Zurita. Testimony was presented at trial that Gerardo had loaned money to Zurita, secured by

several promissory notes. Gerardo testified there were three notes and asserted all the Zurita

notes had been paid in full prior to the filing of the divorce, but Veronica asserted Zurita owed

Gerardo on some of the notes.

The jury determined the characterization of the properties at issue as follows:

San Antonio home — 100% community property COSI Rim interest — 50% separate property of Gerardo, 50% community COSI Sunset Valley interest — 50% separate property of Gerardo, 50% community Zurita loans — 50% separate property of Gerardo, 50% community Mexican apartment — 50% separate property of Gerardo, 50% community

After the jury verdict, the trial court heard evidence to determine valuation and how to

divide the assets in accordance with the jury’s characterization determinations. During post-

verdict hearings, evidence was presented that there were more than three Zurita notes and that

Zurita still owed on some of them. Expert testimony was heard on Mexican law (regarding the

marriage application and the separate/community determination), and on the value of Gerardo’s

interest in COSI Rim. The final decree of divorce was signed on August 15, 2011. Following

the entry of the divorce decree, Gerardo requested findings of fact and conclusions of law. The

trial court entered its findings of fact and conclusions of law and Gerardo made a request for

additional findings, which the trial court denied. This appeal followed.

-3- 04-11-00807-CV

FINDINGS AND CONCLUSIONS

In his first issue, Gerardo argues the trial court erred by failing to make complete and

accurate findings of fact and conclusions of law. Rule 298 of the Texas Rules of Civil Procedure

provides that a trial court shall file any additional findings of fact and conclusions of law that are

appropriate within ten days after the request is filed. TEX. R. CIV. P. 298. If a court fails to

provide the additional findings, reversal is not required if the complaining party did not suffer

injury. City of San Antonio v. El Dorado Amusement Co., Inc., 195 S.W.3d 238, 243–44 (Tex.

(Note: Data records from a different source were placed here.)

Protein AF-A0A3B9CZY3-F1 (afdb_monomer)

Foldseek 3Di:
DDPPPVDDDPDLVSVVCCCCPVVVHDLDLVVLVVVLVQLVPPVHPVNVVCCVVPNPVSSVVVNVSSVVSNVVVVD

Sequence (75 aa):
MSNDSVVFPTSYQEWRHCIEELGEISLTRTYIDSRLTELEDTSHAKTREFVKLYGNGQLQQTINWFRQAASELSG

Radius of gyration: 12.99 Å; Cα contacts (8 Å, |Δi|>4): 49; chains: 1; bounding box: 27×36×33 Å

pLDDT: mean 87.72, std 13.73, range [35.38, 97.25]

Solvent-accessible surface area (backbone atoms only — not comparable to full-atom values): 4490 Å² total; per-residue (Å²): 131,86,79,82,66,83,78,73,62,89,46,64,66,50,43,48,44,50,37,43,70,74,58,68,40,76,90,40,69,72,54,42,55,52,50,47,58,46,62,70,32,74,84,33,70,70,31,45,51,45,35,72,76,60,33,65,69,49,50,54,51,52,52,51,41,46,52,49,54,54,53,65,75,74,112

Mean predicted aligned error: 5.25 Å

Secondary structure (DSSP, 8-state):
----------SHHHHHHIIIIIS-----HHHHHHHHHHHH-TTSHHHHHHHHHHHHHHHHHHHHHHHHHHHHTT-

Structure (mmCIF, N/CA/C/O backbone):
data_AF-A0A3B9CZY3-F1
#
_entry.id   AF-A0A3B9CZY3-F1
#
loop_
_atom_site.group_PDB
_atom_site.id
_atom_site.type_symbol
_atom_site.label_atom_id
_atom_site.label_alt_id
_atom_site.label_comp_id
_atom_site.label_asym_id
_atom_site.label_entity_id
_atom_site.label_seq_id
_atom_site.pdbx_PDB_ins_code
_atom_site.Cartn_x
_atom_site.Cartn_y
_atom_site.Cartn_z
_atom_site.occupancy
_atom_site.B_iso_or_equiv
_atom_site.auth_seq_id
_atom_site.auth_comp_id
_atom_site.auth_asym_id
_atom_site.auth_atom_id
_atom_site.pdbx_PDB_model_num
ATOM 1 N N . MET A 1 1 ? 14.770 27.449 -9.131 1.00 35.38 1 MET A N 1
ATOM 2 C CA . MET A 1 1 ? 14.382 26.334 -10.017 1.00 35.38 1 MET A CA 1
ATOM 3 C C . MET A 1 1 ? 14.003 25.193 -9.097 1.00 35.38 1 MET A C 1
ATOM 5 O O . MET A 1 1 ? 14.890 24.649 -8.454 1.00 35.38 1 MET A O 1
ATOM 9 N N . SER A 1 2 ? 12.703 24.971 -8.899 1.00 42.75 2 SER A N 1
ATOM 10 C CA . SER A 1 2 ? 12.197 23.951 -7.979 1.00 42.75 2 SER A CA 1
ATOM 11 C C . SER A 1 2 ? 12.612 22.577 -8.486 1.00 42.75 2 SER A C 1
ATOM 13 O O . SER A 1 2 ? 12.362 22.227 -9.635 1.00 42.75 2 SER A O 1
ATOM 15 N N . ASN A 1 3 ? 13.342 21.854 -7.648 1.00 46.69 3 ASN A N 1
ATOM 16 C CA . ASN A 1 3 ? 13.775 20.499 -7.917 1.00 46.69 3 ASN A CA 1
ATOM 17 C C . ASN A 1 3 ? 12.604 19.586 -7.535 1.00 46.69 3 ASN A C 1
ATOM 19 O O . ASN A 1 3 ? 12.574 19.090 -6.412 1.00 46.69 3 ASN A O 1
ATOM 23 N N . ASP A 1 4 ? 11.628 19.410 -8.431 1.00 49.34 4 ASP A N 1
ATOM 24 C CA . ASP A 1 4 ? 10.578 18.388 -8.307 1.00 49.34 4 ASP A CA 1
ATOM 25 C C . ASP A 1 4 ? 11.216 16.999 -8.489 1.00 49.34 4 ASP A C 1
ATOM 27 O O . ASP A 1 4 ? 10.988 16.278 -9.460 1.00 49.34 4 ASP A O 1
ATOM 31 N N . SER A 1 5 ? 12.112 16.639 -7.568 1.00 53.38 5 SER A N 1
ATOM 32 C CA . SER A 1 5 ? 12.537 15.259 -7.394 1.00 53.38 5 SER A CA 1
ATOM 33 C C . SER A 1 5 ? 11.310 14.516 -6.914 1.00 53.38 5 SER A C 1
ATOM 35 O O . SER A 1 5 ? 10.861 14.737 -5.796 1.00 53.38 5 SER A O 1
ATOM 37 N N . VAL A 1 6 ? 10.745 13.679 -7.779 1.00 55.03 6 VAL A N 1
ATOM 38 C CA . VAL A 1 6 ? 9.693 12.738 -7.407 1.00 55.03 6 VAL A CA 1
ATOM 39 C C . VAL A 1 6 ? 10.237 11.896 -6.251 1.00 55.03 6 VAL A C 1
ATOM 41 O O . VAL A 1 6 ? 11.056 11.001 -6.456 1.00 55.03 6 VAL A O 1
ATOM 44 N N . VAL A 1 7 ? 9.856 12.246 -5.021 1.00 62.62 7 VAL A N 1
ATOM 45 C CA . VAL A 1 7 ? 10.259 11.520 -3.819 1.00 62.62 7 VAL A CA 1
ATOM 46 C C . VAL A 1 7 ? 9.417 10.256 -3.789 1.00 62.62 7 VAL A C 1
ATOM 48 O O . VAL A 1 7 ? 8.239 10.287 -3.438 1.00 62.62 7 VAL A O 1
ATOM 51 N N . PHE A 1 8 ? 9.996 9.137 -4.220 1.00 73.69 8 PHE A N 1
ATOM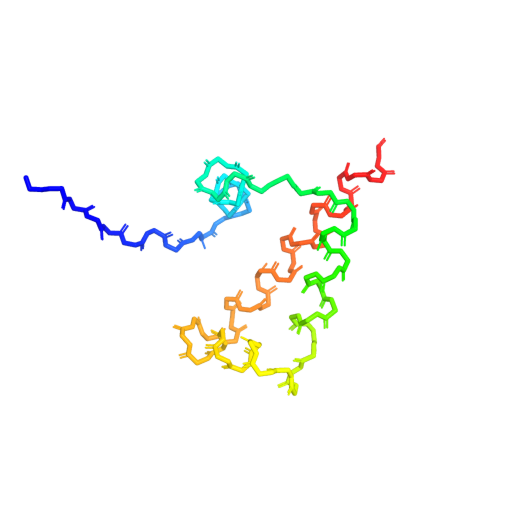 52 C CA . PHE A 1 8 ? 9.387 7.842 -3.951 1.00 73.69 8 PHE A CA 1
ATOM 53 C C . PHE A 1 8 ? 9.554 7.558 -2.461 1.00 73.69 8 PHE A C 1
ATOM 55 O O . PHE A 1 8 ? 10.673 7.674 -1.956 1.00 73.69 8 PHE A O 1
ATOM 62 N N . PRO A 1 9 ? 8.478 7.200 -1.748 1.00 84.75 9 PRO A N 1
ATOM 63 C CA . PRO A 1 9 ? 8.597 6.906 -0.336 1.00 84.75 9 PRO A CA 1
ATOM 64 C C . PRO A 1 9 ? 9.495 5.685 -0.153 1.00 84.75 9 PRO A C 1
ATOM 66 O O . PRO A 1 9 ? 9.309 4.654 -0.808 1.00 84.75 9 PRO A O 1
ATOM 69 N N . THR A 1 10 ? 10.470 5.817 0.738 1.00 88.31 10 THR A N 1
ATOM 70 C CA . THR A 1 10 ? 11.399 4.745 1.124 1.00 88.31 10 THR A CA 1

App.—San Antonio 2006, pet. denied). “If the trial court’s refusal to make additional findings

does not prevent an adequate presentation on appeal, there is no reversible error.” Id. at 244. An

appellant is prevented from making an adequate presentation on appeal if he is forced to guess at

the reasons for the trial court’s decisions. Id.

Gerardo’s complaint is that the following thirteen of his seventeen requests were denied

by the trial court, thus leaving him to guess at the trial court’s reasons on those issues and

preventing him from an adequate presentation on appeal.

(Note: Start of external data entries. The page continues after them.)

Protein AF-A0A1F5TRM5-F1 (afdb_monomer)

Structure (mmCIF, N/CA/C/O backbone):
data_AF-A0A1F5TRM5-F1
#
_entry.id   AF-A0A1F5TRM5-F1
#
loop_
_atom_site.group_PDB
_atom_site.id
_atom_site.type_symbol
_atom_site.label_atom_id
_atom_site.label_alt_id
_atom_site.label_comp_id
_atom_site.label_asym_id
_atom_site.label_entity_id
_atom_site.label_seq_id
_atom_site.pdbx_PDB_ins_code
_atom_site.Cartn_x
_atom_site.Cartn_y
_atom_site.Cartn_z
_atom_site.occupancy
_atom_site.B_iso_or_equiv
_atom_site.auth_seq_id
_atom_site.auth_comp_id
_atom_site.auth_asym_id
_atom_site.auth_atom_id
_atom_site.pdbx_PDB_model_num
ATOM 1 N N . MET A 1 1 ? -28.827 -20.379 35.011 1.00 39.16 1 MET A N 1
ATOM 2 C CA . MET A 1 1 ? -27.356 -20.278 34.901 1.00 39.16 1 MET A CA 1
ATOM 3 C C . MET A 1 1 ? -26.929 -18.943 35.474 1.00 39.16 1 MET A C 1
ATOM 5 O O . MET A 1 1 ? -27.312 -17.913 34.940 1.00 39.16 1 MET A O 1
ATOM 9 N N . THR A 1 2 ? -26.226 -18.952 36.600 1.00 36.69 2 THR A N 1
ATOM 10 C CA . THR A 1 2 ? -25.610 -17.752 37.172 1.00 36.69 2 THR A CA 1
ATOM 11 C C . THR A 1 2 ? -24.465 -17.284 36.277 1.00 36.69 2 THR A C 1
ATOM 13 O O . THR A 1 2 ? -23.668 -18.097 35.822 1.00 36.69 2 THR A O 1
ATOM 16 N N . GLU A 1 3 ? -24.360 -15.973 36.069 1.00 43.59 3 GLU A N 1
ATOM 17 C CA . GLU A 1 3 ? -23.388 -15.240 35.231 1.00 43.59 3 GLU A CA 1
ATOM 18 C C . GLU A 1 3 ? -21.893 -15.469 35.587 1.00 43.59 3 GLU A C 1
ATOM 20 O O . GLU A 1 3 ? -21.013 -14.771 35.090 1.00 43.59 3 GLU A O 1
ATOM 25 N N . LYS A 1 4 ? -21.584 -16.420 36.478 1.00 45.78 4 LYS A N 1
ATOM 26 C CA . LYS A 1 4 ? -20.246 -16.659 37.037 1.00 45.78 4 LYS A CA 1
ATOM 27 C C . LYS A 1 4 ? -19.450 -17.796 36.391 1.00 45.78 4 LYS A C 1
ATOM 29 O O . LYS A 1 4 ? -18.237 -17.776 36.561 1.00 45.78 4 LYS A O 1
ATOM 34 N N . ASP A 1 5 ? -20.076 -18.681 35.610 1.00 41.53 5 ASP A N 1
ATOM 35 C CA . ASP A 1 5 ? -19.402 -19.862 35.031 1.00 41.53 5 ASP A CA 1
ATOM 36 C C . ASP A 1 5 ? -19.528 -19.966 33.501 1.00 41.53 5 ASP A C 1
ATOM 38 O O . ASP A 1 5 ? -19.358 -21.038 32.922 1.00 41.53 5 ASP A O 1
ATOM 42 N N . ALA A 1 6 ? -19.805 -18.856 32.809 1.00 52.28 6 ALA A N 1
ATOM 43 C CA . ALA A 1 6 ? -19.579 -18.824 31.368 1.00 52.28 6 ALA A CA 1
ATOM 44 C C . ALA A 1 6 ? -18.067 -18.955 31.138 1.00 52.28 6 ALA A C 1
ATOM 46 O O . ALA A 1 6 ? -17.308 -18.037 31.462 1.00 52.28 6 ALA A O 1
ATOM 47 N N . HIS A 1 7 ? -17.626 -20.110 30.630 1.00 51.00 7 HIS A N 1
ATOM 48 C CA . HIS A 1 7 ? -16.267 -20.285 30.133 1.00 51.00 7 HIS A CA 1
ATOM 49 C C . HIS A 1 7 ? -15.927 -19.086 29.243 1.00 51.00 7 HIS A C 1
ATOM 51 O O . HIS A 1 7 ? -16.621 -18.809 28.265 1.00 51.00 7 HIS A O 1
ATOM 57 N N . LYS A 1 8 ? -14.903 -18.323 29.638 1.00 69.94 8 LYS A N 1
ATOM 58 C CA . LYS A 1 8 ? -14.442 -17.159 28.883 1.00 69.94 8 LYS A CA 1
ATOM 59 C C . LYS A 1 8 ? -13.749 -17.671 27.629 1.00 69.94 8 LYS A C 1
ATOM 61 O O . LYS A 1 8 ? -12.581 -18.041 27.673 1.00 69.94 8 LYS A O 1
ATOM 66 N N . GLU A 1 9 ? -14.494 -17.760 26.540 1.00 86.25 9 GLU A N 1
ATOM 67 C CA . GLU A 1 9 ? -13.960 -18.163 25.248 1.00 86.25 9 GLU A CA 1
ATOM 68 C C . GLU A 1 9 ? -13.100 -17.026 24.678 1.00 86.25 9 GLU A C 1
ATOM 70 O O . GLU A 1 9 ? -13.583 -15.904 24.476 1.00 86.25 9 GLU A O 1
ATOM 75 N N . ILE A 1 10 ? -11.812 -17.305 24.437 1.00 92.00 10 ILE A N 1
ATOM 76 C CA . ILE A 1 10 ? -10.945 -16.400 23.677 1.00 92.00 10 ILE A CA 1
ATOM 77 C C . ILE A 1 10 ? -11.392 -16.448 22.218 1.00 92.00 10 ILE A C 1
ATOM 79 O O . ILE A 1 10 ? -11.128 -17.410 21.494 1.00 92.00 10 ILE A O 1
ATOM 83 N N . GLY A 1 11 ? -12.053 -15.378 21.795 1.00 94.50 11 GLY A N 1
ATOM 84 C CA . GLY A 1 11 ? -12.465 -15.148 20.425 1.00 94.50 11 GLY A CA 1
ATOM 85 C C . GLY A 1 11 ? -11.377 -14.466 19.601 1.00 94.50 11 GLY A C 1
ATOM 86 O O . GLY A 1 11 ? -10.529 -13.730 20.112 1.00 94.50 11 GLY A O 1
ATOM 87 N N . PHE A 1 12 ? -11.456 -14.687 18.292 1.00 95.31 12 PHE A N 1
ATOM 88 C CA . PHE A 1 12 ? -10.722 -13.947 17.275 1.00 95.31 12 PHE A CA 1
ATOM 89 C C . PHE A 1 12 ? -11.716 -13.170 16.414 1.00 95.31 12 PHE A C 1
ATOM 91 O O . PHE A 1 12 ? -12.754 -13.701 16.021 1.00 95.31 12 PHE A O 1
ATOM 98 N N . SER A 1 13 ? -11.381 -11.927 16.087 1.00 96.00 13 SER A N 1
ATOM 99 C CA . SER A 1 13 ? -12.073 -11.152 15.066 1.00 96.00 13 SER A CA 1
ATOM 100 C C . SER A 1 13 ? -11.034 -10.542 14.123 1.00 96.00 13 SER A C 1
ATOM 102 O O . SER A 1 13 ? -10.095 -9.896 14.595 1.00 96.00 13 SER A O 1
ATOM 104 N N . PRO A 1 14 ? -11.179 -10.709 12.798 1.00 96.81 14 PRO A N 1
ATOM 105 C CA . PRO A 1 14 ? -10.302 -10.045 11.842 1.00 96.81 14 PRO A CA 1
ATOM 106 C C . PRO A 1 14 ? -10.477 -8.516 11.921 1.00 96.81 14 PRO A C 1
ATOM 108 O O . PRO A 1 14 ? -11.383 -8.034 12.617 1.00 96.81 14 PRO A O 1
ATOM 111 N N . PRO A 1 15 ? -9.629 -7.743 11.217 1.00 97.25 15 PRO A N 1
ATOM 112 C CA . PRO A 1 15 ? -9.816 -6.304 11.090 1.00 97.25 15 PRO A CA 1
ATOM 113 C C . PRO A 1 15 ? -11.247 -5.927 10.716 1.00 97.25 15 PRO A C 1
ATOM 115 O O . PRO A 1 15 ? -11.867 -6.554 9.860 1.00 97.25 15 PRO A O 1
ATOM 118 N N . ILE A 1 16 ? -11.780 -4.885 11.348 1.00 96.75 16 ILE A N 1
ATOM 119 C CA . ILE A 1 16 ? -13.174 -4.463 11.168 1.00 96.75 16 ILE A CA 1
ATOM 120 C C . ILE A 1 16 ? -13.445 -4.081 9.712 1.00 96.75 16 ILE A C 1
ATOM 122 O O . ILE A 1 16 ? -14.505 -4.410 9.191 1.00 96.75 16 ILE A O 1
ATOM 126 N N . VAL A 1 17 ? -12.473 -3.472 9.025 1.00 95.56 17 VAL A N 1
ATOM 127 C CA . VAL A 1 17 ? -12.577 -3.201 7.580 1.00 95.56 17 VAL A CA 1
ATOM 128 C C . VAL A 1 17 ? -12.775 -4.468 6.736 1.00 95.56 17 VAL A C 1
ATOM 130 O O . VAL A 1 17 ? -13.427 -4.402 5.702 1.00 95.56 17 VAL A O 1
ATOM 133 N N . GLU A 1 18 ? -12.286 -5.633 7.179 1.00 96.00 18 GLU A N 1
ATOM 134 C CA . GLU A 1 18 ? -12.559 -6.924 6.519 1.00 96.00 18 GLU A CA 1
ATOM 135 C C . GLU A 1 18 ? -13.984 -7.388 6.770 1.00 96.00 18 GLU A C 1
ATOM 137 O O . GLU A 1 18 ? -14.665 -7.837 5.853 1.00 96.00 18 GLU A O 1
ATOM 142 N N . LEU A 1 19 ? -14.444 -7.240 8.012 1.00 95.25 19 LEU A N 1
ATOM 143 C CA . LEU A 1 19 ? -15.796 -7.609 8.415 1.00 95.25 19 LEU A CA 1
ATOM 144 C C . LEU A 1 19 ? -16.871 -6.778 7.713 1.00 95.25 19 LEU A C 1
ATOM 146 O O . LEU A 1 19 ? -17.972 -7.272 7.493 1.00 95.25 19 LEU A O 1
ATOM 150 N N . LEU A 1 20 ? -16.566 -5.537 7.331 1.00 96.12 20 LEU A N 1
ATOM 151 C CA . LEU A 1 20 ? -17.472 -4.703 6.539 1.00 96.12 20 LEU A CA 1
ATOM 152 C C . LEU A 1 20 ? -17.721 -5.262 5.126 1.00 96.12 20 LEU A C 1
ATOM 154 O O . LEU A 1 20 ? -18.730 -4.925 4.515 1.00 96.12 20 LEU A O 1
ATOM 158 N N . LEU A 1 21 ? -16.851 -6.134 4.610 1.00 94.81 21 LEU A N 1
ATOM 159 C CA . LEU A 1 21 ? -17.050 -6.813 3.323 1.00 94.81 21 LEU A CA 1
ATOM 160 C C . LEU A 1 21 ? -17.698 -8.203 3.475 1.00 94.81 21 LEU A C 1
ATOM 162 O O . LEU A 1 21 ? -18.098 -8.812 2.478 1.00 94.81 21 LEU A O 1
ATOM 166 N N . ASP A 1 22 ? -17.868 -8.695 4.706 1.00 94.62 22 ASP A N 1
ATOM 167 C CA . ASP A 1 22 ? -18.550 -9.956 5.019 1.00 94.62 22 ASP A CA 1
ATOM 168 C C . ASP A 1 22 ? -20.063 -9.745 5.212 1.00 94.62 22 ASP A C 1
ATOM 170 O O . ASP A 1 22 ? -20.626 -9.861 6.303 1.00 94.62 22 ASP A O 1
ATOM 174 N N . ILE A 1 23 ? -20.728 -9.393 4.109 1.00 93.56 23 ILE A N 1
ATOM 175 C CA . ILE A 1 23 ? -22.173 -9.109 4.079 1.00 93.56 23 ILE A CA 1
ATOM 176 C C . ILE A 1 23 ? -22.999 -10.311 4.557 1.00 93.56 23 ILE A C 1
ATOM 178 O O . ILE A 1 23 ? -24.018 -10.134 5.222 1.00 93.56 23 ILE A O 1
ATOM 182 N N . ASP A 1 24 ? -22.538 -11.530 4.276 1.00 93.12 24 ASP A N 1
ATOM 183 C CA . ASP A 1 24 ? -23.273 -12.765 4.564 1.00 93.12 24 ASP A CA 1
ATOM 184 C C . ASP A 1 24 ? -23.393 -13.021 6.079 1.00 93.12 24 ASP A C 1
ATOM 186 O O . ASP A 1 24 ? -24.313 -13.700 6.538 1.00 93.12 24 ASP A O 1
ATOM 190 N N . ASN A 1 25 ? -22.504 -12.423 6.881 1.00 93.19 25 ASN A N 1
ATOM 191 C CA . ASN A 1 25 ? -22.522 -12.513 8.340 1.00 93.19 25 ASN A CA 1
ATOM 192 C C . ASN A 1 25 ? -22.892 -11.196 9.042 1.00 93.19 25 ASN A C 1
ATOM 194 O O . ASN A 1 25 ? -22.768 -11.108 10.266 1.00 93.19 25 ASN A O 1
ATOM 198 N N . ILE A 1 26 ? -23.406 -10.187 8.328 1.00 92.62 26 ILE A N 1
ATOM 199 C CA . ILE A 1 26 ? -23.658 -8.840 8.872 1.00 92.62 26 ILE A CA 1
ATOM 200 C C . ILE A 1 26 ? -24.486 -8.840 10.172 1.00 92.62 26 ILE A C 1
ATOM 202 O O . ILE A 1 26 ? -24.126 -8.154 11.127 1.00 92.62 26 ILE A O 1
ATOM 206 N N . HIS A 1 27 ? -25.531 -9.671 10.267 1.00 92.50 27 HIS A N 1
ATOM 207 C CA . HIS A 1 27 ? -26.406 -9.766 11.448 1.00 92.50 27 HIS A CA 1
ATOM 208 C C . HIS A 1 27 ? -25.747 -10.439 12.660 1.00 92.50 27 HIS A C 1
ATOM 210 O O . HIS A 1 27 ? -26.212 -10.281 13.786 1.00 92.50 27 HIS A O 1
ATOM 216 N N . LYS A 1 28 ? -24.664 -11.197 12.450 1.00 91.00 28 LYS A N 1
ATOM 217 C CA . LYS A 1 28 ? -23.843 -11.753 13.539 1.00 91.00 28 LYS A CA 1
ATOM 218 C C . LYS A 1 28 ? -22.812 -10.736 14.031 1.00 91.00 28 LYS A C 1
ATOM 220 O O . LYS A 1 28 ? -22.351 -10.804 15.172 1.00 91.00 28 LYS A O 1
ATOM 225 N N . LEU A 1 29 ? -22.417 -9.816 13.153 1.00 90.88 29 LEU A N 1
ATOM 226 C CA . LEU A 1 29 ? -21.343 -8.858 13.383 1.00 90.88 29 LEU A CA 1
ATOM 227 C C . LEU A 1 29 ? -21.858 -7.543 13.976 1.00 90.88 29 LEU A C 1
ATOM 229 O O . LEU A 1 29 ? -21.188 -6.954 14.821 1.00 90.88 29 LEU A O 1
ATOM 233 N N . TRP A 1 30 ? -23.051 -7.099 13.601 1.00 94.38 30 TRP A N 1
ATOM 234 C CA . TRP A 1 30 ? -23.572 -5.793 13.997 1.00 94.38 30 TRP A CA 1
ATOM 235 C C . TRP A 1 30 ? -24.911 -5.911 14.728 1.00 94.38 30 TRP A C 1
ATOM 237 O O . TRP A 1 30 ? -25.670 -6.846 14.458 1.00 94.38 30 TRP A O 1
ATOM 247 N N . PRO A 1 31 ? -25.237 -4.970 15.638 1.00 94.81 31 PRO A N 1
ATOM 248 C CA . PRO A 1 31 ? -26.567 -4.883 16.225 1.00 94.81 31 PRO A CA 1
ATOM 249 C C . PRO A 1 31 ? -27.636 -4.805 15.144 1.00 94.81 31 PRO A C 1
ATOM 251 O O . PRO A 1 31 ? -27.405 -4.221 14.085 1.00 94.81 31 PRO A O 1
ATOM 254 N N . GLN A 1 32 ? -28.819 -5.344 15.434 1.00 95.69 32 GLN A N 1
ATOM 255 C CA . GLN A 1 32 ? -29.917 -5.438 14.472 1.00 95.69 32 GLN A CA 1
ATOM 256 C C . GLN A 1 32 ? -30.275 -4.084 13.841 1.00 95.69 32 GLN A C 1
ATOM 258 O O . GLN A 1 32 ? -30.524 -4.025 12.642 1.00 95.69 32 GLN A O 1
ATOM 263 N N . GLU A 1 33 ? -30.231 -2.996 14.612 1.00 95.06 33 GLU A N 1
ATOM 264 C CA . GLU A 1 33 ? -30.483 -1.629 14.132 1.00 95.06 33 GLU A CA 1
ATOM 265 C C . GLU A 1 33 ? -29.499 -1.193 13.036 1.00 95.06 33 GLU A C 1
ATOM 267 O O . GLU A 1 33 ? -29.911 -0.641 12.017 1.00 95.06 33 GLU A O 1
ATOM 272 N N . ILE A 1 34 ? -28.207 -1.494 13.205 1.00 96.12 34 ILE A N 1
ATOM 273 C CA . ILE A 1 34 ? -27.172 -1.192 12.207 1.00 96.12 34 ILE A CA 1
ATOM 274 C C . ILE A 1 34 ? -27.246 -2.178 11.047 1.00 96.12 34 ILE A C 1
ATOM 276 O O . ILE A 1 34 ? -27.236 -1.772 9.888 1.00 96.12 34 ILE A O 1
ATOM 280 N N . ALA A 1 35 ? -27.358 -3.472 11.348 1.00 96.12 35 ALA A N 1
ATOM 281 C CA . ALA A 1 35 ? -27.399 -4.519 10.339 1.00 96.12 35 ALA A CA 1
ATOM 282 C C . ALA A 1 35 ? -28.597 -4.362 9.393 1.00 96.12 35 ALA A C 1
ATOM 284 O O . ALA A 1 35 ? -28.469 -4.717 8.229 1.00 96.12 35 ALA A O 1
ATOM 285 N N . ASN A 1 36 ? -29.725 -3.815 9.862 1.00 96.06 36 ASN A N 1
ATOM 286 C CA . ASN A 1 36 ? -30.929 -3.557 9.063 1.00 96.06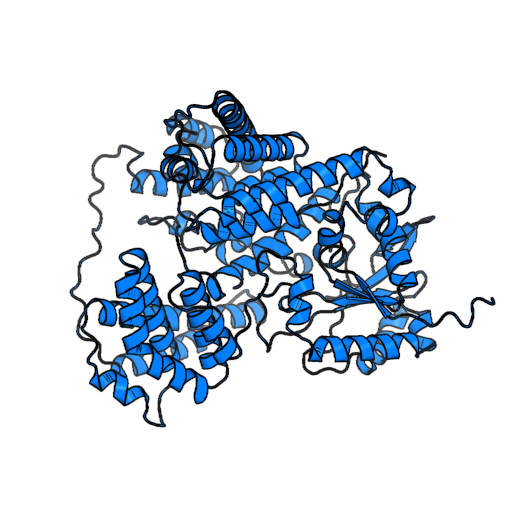 36 ASN A CA 1
ATOM 287 C C . ASN A 1 36 ? -30.974 -2.150 8.443 1.00 96.06 36 ASN A C 1
ATOM 289 O O . ASN A 1 36 ? -31.923 -1.831 7.722 1.00 96.06 36 ASN A O 1
ATOM 293 N N . ASN A 1 37 ? -29.995 -1.286 8.722 1.00 96.69 37 ASN A N 1
ATOM 294 C CA . ASN A 1 37 ? -29.971 0.060 8.166 1.00 96.69 37 ASN A CA 1
ATOM 295 C C . ASN A 1 37 ? -29.728 0.002 6.645 1.00 96.69 37 ASN A C 1
ATOM 297 O O . ASN A 1 37 ? -28.725 -0.542 6.180 1.00 96.69 37 ASN A O 1
ATOM 301 N N . LYS A 1 38 ? -30.649 0.579 5.860 1.00 95.88 38 LYS A N 1
ATOM 302 C CA . LYS A 1 38 ? -30.614 0.512 4.388 1.00 95.88 38 LYS A CA 1
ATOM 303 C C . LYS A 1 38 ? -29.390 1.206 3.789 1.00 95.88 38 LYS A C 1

What facts and legal authority permitted the Court to exercise jurisdiction over the parties when the parties resided in Mexico and did not maintain residency in Mexico and did not maintain residency in Texas or Bexar County for the requisite period prior to the petition for divorce being filed?

The trial court specifically addressed this on page four of its findings:

C. The trial court reviewed the pleadings of both Petitioner and Respondent and found that all the jurisdictional prerequisites had been fully satisfied without objection by either party. The court further found that this Court has jurisdiction of the parties, of the child, and of the subject matter of this case, in that the child and the Petitioner and Respondent had resided in San Antonio, Bexar County, Texas for at least 6 months prior to the filing of the Petition for Divorce, and the parties owned the marital residence and conducted business in San Antonio, Texas. All legal prerequisites to granting a divorce and entering orders for the interest of the minor child have been met.